"Geen sprake van autodelen, wel van betaald personenvervoer"

De Brusselse politierechtbank heeft een Uber-chauffeur schuldig bevonden aan inbreuken op het Brusselse taxireglement. Volgens de politierechtbank is er bij Uber immers geen sprake van autodelen, maar wel degelijk van betaald personenvervoer. De man genoot de gunst van de opschorting, maar zijn wagen wordt wel verbeurdverklaard.

Vorig jaar had de rechtbank beslist dat Uber, een app waarmee particulieren autoritten aanbieden, geen ritten meer mocht aanbieden in Brussel. De taxisector schreeuwt bovendien moord en brand tegen de dienst en de chauffeurs. Volgens hen gaat het om oneerlijke concurrentie.

Na het Brusselse verbod werden 26 auto's van Uber-chauffeurs in beslag genomen. Eind maart moest een eerste chauffeur voor de rechter verschijnen omdat hij met een taxi zou rijden zonder vergunning. De advocaat van de chauffeur ontkent dat, volgens hem is Uber geen openbare dienst, zoals een taxidienst dat wel is. Het gaat louter om autodelen, en om een overeenkomst tussen de chauffeur en iemand die gebruikmaakt van de app, luidt het.

Geen sprake van autodelen

Maar de rechter liet zich niet vermurwen en oordeelde de chauffeur schuldig aan inbreuken op het taxireglement. "Om van autodelen te spreken, moet er sprake zijn van eenzelfde traject dat samen wordt afgelegd en mag er geen sprake zijn van betaling", klinkt het in het vonnis. "Uber voldoet niet aan die twee criteria. Het argument dat een Uber-chauffeur zijn wagen niet ten dienste stelt van het publiek maar enkel van de Uber-gemeenschap, de mensen die de Uber-app gedownload hebben, gaat ook niet op aangezien iedereen die app kan downloaden."

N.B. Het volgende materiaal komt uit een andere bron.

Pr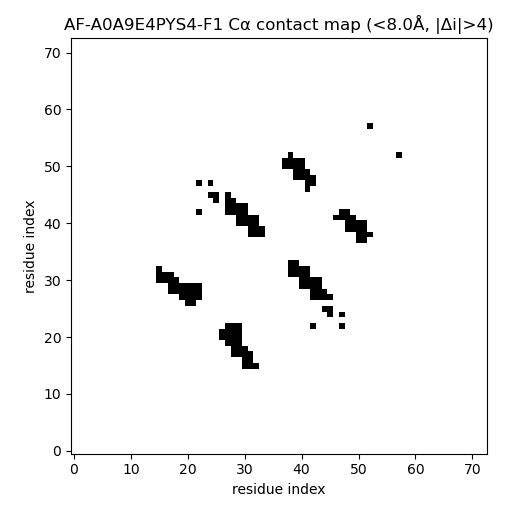otein AF-A0A9E4PYS4-F1 (afdb_monomer)

pLDDT: mean 75.65, std 19.0, range [41.22, 96.81]

Nearest PDB structures (foldseek):
  8ity-assembly1_I  TM=7.587E-01  e=6.027E-01  Homo sapiens

Structure (mmCIF, N/CA/C/O backbone):
data_AF-A0A9E4PYS4-F1
#
_entry.id   AF-A0A9E4PYS4-F1
#
loop_
_atom_site.group_PDB
_atom_site.id
_atom_site.type_symbol
_atom_site.label_atom_id
_atom_site.label_alt_id
_atom_site.label_comp_id
_atom_site.label_asym_id
_atom_site.label_entity_id
_atom_site.label_seq_id
_atom_site.pdbx_PDB_ins_code
_atom_site.Cartn_x
_atom_site.Cartn_y
_atom_site.Cartn_z
_atom_site.occupancy
_atom_site.B_iso_or_equiv
_atom_site.auth_seq_id
_atom_site.auth_comp_id
_atom_site.auth_asym_id
_atom_site.auth_atom_id
_atom_site.pdbx_PDB_model_num
ATOM 1 N N . MET A 1 1 ? 41.252 9.438 1.113 1.00 45.28 1 MET A N 1
ATOM 2 C CA . MET A 1 1 ? 39.809 9.688 1.358 1.00 45.28 1 MET A CA 1
ATOM 3 C C . MET A 1 1 ? 38.991 8.552 0.754 1.00 45.28 1 MET A C 1
ATOM 5 O O . MET A 1 1 ? 38.278 8.739 -0.227 1.00 45.28 1 MET A O 1
ATOM 9 N N . GLU A 1 2 ? 39.121 7.350 1.310 1.00 41.22 2 GLU A N 1
ATOM 10 C CA . GLU A 1 2 ? 38.407 6.179 0.801 1.00 41.22 2 GLU A CA 1
ATOM 11 C C . GLU A 1 2 ? 36.960 6.216 1.286 1.00 41.22 2 GLU A C 1
ATOM 13 O O . GLU A 1 2 ? 36.662 6.329 2.478 1.00 41.22 2 GLU A O 1
ATOM 18 N N . ARG A 1 3 ? 36.050 6.230 0.313 1.00 46.47 3 ARG A N 1
ATOM 19 C CA . ARG A 1 3 ? 34.616 6.389 0.510 1.00 46.47 3 ARG A CA 1
ATOM 20 C C . ARG A 1 3 ? 34.094 5.169 1.260 1.00 46.47 3 ARG A C 1
ATOM 22 O O . ARG A 1 3 ? 33.936 4.097 0.688 1.00 46.47 3 ARG A O 1
ATOM 29 N N . ARG A 1 4 ? 33.807 5.358 2.548 1.00 49.91 4 ARG A N 1
ATOM 30 C CA . ARG A 1 4 ? 33.031 4.441 3.387 1.00 49.91 4 ARG A CA 1
ATOM 31 C C . ARG A 1 4 ? 31.692 4.208 2.684 1.00 49.91 4 ARG A C 1
ATOM 33 O O . ARG A 1 4 ? 30.796 5.043 2.791 1.00 49.91 4 ARG A O 1
ATOM 40 N N . LEU A 1 5 ? 31.572 3.115 1.926 1.00 55.47 5 LEU A N 1
ATOM 41 C CA . LEU A 1 5 ? 30.284 2.626 1.446 1.00 55.47 5 LEU A CA 1
ATOM 42 C C . LEU A 1 5 ? 29.442 2.424 2.702 1.00 55.47 5 LEU A C 1
ATOM 44 O O . LEU A 1 5 ? 29.685 1.508 3.492 1.00 55.47 5 LEU A O 1
ATOM 48 N N . LYS A 1 6 ? 28.530 3.368 2.955 1.00 45.41 6 LYS A N 1
ATOM 49 C CA . LYS A 1 6 ? 27.514 3.241 3.990 1.00 45.41 6 LYS A CA 1
ATOM 50 C C . LYS A 1 6 ? 26.831 1.928 3.658 1.00 45.41 6 LYS A C 1
ATOM 52 O O . LYS A 1 6 ? 26.186 1.850 2.619 1.00 45.41 6 LYS A O 1
ATOM 57 N N . ARG A 1 7 ? 27.062 0.896 4.478 1.00 47.06 7 ARG A N 1
ATOM 58 C CA . ARG A 1 7 ? 26.270 -0.333 4.478 1.00 47.06 7 ARG A CA 1
ATOM 59 C C . ARG A 1 7 ? 24.835 0.154 4.540 1.00 47.06 7 ARG A C 1
ATOM 61 O O . ARG A 1 7 ? 24.388 0.590 5.599 1.00 47.06 7 ARG A O 1
ATOM 68 N N . SER A 1 8 ? 24.181 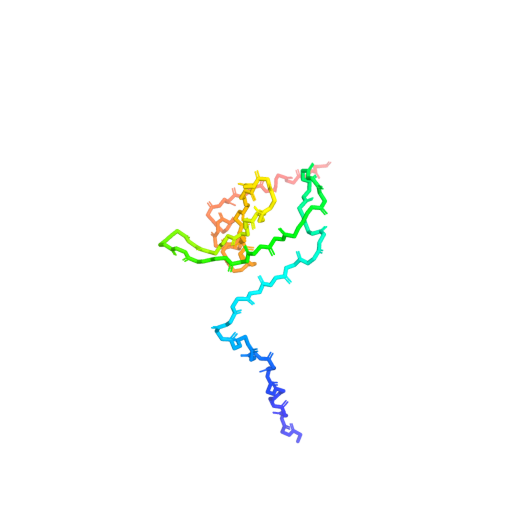0.230 3.386 1.00 47.78 8 SER A N 1
ATOM 69 C CA . SER A 1 8 ? 22.776 0.551 3.310 1.00 47.78 8 SER A CA 1
ATOM 70 C C . SER A 1 8 ? 22.134 -0.475 4.216 1.00 47.78 8 SER A C 1
ATOM 72 O O . SER A 1 8 ? 22.324 -1.676 4.008 1.00 47.78 8 SER A O 1
ATOM 74 N N . ALA A 1 9 ? 21.474 -0.009 5.269 1.00 45.84 9 ALA A N 1
ATOM 75 C CA . ALA A 1 9 ? 20.631 -0.832 6.112 1.00 45.84 9 ALA A CA 1
ATOM 76 C C . ALA A 1 9 ? 19.419 -1.269 5.271 1.00 45.84 9 ALA A C 1
ATOM 78 O O . ALA A 1 9 ? 18.284 -0.907 5.529 1.00 45.84 9 ALA A O 1
ATOM 79 N N . PHE A 1 10 ? 19.688 -2.033 4.217 1.00 43.34 10 PHE A N 1
ATOM 80 C CA . PHE A 1 10 ? 18.749 -2.779 3.403 1.00 43.34 10 PHE A CA 1
ATOM 81 C C . PHE A 1 10 ? 18.538 -4.128 4.089 1.00 43.34 10 PHE A C 1
ATOM 83 O O . PHE A 1 10 ? 18.590 -5.190 3.485 1.00 43.34 10 PHE A O 1
ATOM 90 N N . ILE A 1 11 ? 18.346 -4.088 5.406 1.00 48.81 11 ILE A N 1
ATOM 91 C CA . ILE A 1 11 ? 17.847 -5.231 6.154 1.00 48.81 11 ILE A CA 1
ATOM 92 C C . ILE A 1 11 ? 16.324 -5.109 6.132 1.00 48.81 11 ILE A C 1
ATOM 94 O O . ILE A 1 11 ? 15.678 -4.968 7.164 1.00 48.81 11 ILE A O 1
ATOM 98 N N . TYR A 1 12 ? 15.733 -5.156 4.933 1.00 49.78 12 TYR A N 1
ATOM 99 C CA . TYR A 1 12 ? 14.366 -5.654 4.810 1.00 49.78 12 TYR A CA 1
ATOM 100 C C . TYR A 1 12 ? 14.462 -7.165 4.981 1.00 49.78 12 TYR A C 1
ATOM 102 O O . TYR A 1 12 ? 14.474 -7.939 4.029 1.00 49.78 12 TYR A O 1
ATOM 110 N N . ASN A 1 13 ? 14.641 -7.552 6.244 1.00 47.25 13 ASN A N 1
ATOM 111 C CA . ASN A 1 13 ? 14.432 -8.905 6.706 1.00 47.25 13 ASN A CA 1
ATOM 112 C C . ASN A 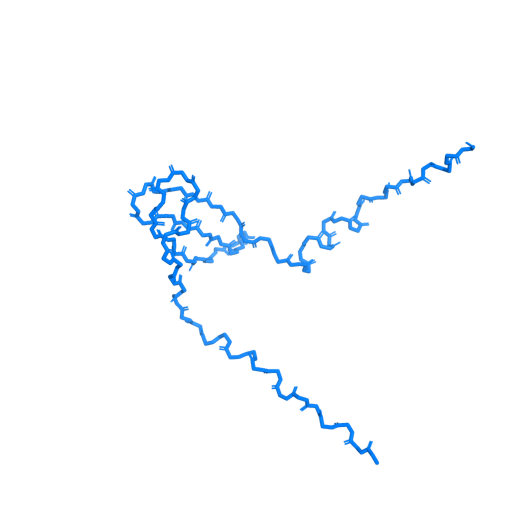1 13 ? 13.039 -9.311 6.213 1.00 47.25 13 ASN A C 1
ATOM 114 O O . ASN A 1 13 ? 12.090 -8.540 6.349 1.00 47.25 13 ASN A O 1
ATOM 118 N N . SER A 1 14 ? 12.954 -10.461 5.563 1.00 54.91 14 SER A N 1
ATOM 119 C CA . SER A 1 14 ? 11.817 -11.002 4.817 1.00 54.91 14 SER A CA 1
ATOM 120 C C . SER A 1 14 ? 10.608 -11.325 5.707 1.00 54.91 14 SER A C 1
ATOM 122 O O . SER A 1 14 ? 10.191 -12.473 5.825 1.00 54.91 14 SER A O 1
ATOM 124 N N . GLY A 1 15 ? 10.064 -10.312 6.376 1.00 59.03 15 GLY A N 1
ATOM 125 C CA . GLY A 1 15 ? 9.050 -10.439 7.407 1.00 59.03 15 GLY A CA 1
ATOM 126 C C . GLY A 1 15 ? 7.883 -9.506 7.139 1.00 59.03 15 GLY A C 1
ATOM 127 O O . GLY A 1 15 ? 8.070 -8.319 6.887 1.00 59.03 15 GLY A O 1
ATOM 128 N N . TRP A 1 16 ? 6.687 -10.084 7.196 1.00 65.19 16 TRP A N 1
ATOM 129 C CA . TRP A 1 16 ? 5.400 -9.425 7.400 1.00 65.19 16 TRP A CA 1
ATOM 130 C C . TRP A 1 16 ? 5.522 -7.990 7.952 1.00 65.19 16 TRP A C 1
ATOM 132 O O . TRP A 1 16 ? 5.821 -7.792 9.129 1.00 65.19 16 TRP A O 1
ATOM 142 N N . VAL A 1 17 ? 5.273 -6.985 7.106 1.00 82.81 17 VAL A N 1
ATOM 143 C CA . VAL A 1 17 ? 5.199 -5.582 7.539 1.00 82.81 17 VAL A CA 1
ATOM 144 C C . VAL A 1 17 ? 3.741 -5.253 7.832 1.00 82.81 17 VAL A C 1
ATOM 146 O O . VAL A 1 17 ? 2.881 -5.422 6.963 1.00 82.81 17 VAL A O 1
ATOM 149 N N . LEU A 1 18 ? 3.474 -4.789 9.053 1.00 90.81 18 LEU A N 1
ATOM 150 C CA . LEU A 1 18 ? 2.171 -4.287 9.478 1.00 90.81 18 LEU A CA 1
ATOM 151 C C . LEU A 1 18 ? 2.242 -2.763 9.626 1.00 90.81 18 LEU A C 1
ATOM 153 O O . LEU A 1 18 ? 3.067 -2.239 10.371 1.00 90.81 18 LEU A O 1
ATOM 157 N N . GLN A 1 19 ? 1.376 -2.058 8.907 1.00 90.88 19 GLN A N 1
ATOM 158 C CA . GLN A 1 19 ? 1.192 -0.615 8.991 1.00 90.88 19 GLN A CA 1
ATOM 159 C C . GLN A 1 19 ? -0.047 -0.325 9.834 1.00 90.88 19 GLN A C 1
ATOM 161 O O . GLN A 1 19 ? -1.175 -0.587 9.407 1.00 90.88 19 GLN A O 1
ATOM 166 N N . PHE A 1 20 ? 0.158 0.221 11.029 1.00 94.00 20 PHE A N 1
ATOM 167 C CA . PHE A 1 20 ? -0.947 0.582 11.909 1.00 94.00 20 PHE A CA 1
ATOM 168 C C . PHE A 1 20 ? -1.714 1.785 11.365 1.00 94.00 20 PHE A C 1
ATOM 170 O O . PHE A 1 20 ? -1.101 2.761 10.934 1.00 94.00 20 PHE A O 1
ATOM 177 N N . LYS A 1 21 ? -3.051 1.718 11.397 1.00 92.81 21 LYS A N 1
ATOM 178 C CA . LYS A 1 21 ? -3.949 2.800 10.939 1.00 92.81 21 LYS A CA 1
ATOM 179 C C . LYS A 1 21 ? -3.681 3.297 9.506 1.00 92.81 21 LYS A C 1
ATOM 181 O O . LYS A 1 21 ? -4.019 4.427 9.169 1.00 92.81 21 LYS A O 1
ATOM 186 N N . GLY A 1 22 ? -3.090 2.456 8.656 1.00 91.31 22 GLY A N 1
ATOM 187 C CA . GLY A 1 22 ? -2.683 2.824 7.297 1.00 91.31 22 GLY A CA 1
ATOM 188 C C . GLY A 1 22 ? -3.802 2.788 6.253 1.00 91.31 22 GLY A C 1
ATOM 189 O O . GLY A 1 22 ? -3.611 3.273 5.142 1.00 91.31 22 GLY A O 1
ATOM 190 N N . CYS A 1 23 ? -4.965 2.202 6.560 1.00 95.75 23 CYS A N 1
ATOM 191 C CA . CYS A 1 23 ? -6.018 2.039 5.560 1.00 95.75 23 CYS A CA 1
ATOM 192 C C . CYS A 1 23 ? -6.762 3.360 5.287 1.00 95.75 23 CYS A C 1
ATOM 194 O O . CYS A 1 23 ? -7.438 3.858 6.190 1.00 95.75 23 CYS A O 1
ATOM 196 N N . PRO A 1 24 ? -6.780 3.867 4.038 1.00 94.94 24 PRO A N 1
ATOM 197 C CA . PRO A 1 24 ? -7.474 5.111 3.700 1.00 94.94 24 PRO A CA 1
ATOM 198 C C . PRO A 1 24 ? -9.004 4.984 3.723 1.00 94.94 24 PRO A C 1
ATOM 200 O O . PRO A 1 24 ? -9.697 5.992 3.800 1.00 94.94 24 PRO A O 1
ATOM 203 N N . ARG A 1 25 ? -9.554 3.759 3.662 1.00 95.56 25 ARG A N 1
ATOM 204 C CA . ARG A 1 25 ? -11.010 3.540 3.690 1.00 95.56 25 ARG A CA 1
ATOM 205 C C . ARG A 1 25 ? -11.599 3.511 5.094 1.00 95.56 25 ARG A C 1
ATOM 207 O O . ARG A 1 25 ? -12.666 4.068 5.309 1.00 95.56 25 ARG A O 1
ATOM 214 N N . CYS A 1 26 ? -10.962 2.797 6.022 1.00 96.75 26 CYS A N 1
ATOM 215 C CA . CYS A 1 26 ? -11.532 2.539 7.350 1.00 96.75 26 CYS A CA 1
ATOM 216 C C . CYS A 1 26 ? -10.614 2.937 8.513 1.00 96.75 26 CYS A C 1
ATOM 218 O O . CYS A 1 26 ? -10.973 2.706 9.664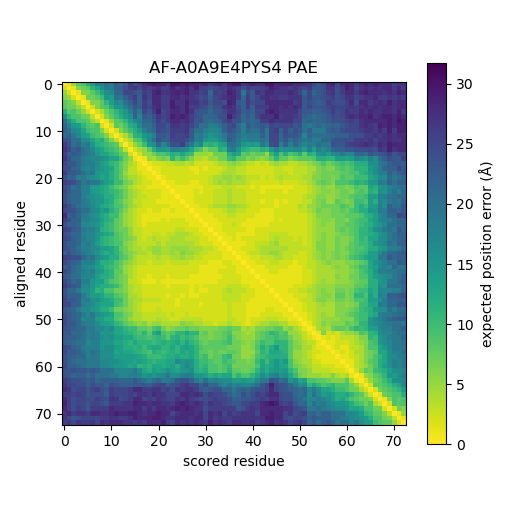 1.00 96.75 26 CYS A O 1
ATOM 220 N N . GLY A 1 27 ? -9.411 3.458 8.242 1.00 95.75 27 GLY A N 1
ATOM 221 C CA . GLY A 1 27 ? -8.412 3.761 9.272 1.00 95.75 27 GLY A CA 1
ATOM 222 C C . GLY A 1 27 ? -7.893 2.522 10.006 1.00 95.75 27 GLY A C 1
ATOM 223 O O . GLY A 1 27 ? -7.428 2.628 11.135 1.00 95.75 27 GLY A O 1
ATOM 224 N N . GLY A 1 28 ? -8.033 1.336 9.414 1.00 96.19 28 GLY A N 1
ATOM 225 C CA . GLY A 1 28 ? -7.555 0.077 9.979 1.00 96.19 28 GLY A CA 1
ATOM 226 C C . GLY A 1 28 ? -6.112 -0.253 9.620 1.00 96.19 28 GLY A C 1
ATOM 227 O O . GLY A 1 28 ? -5.454 0.482 8.883 1.00 96.19 28 GLY A O 1
ATOM 228 N N . ASP A 1 29 ? -5.634 -1.388 10.118 1.00 96.06 29 ASP A N 1
ATOM 229 C CA . ASP A 1 29 ? -4.255 -1.827 9.903 1.00 96.06 29 ASP A CA 1
ATOM 230 C C . ASP A 1 29 ? -4.082 -2.491 8.532 1.00 96.06 29 ASP A C 1
ATOM 232 O O . ASP A 1 29 ? -4.972 -3.205 8.049 1.00 96.06 29 ASP A O 1
ATOM 236 N N . MET A 1 30 ? -2.938 -2.244 7.894 1.00 95.69 30 MET A N 1
ATOM 237 C CA . MET A 1 30 ? -2.594 -2.798 6.585 1.00 95.69 30 MET A CA 1
ATOM 238 C C . MET A 1 30 ? -1.405 -3.741 6.671 1.00 95.69 30 MET A C 1
ATOM 240 O O . MET A 1 30 ? -0.398 -3.442 7.303 1.00 95.69 30 MET A O 1
ATOM 244 N N . HIS A 1 31 ? -1.516 -4.872 5.992 1.00 93.94 31 HIS A N 1
ATOM 245 C CA . HIS A 1 31 ? -0.487 -5.890 5.892 1.00 93.94 31 HIS A CA 1
ATOM 246 C C . HIS A 1 31 ? 0.112 -5.905 4.480 1.00 93.94 31 HIS A C 1
ATOM 248 O O . HIS A 1 31 ? -0.634 -5.901 3.499 1.00 93.94 31 HIS A O 1
ATOM 254 N N . ARG A 1 32 ? 1.447 -5.943 4.380 1.00 92.44 32 ARG A N 1
ATOM 255 C CA . ARG A 1 32 ? 2.172 -6.029 3.104 1.00 92.44 32 ARG A CA 1
ATOM 256 C C . ARG A 1 32 ? 2.354 -7.480 2.652 1.00 92.44 32 ARG A C 1
ATOM 258 O O . ARG A 1 32 ? 3.044 -8.246 3.323 1.00 92.44 32 ARG A O 1
ATOM 265 N N . GLY A 1 33 ? 1.792 -7.814 1.495 1.00 90.38 33 GLY A N 1
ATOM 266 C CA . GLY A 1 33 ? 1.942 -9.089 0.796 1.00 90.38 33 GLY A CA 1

De politierechtbank was dan ook van oordeel dat er wel degelijk sprake was van betaald personenvervoer of een taxidienst en dat de particulieren die voor Uber wilden rijden, dus ook moesten voldoen aan de voorwaarden van het taxireglement. Het baarde de politierechtbank ook zorgen dat de klanten die een beroep deden op Uber geen enkele zekerheid hadden over de medische toestand of de rijvaardigheid van de chauffeur, noch over de technische toestand van diens voertuig of de verzekering.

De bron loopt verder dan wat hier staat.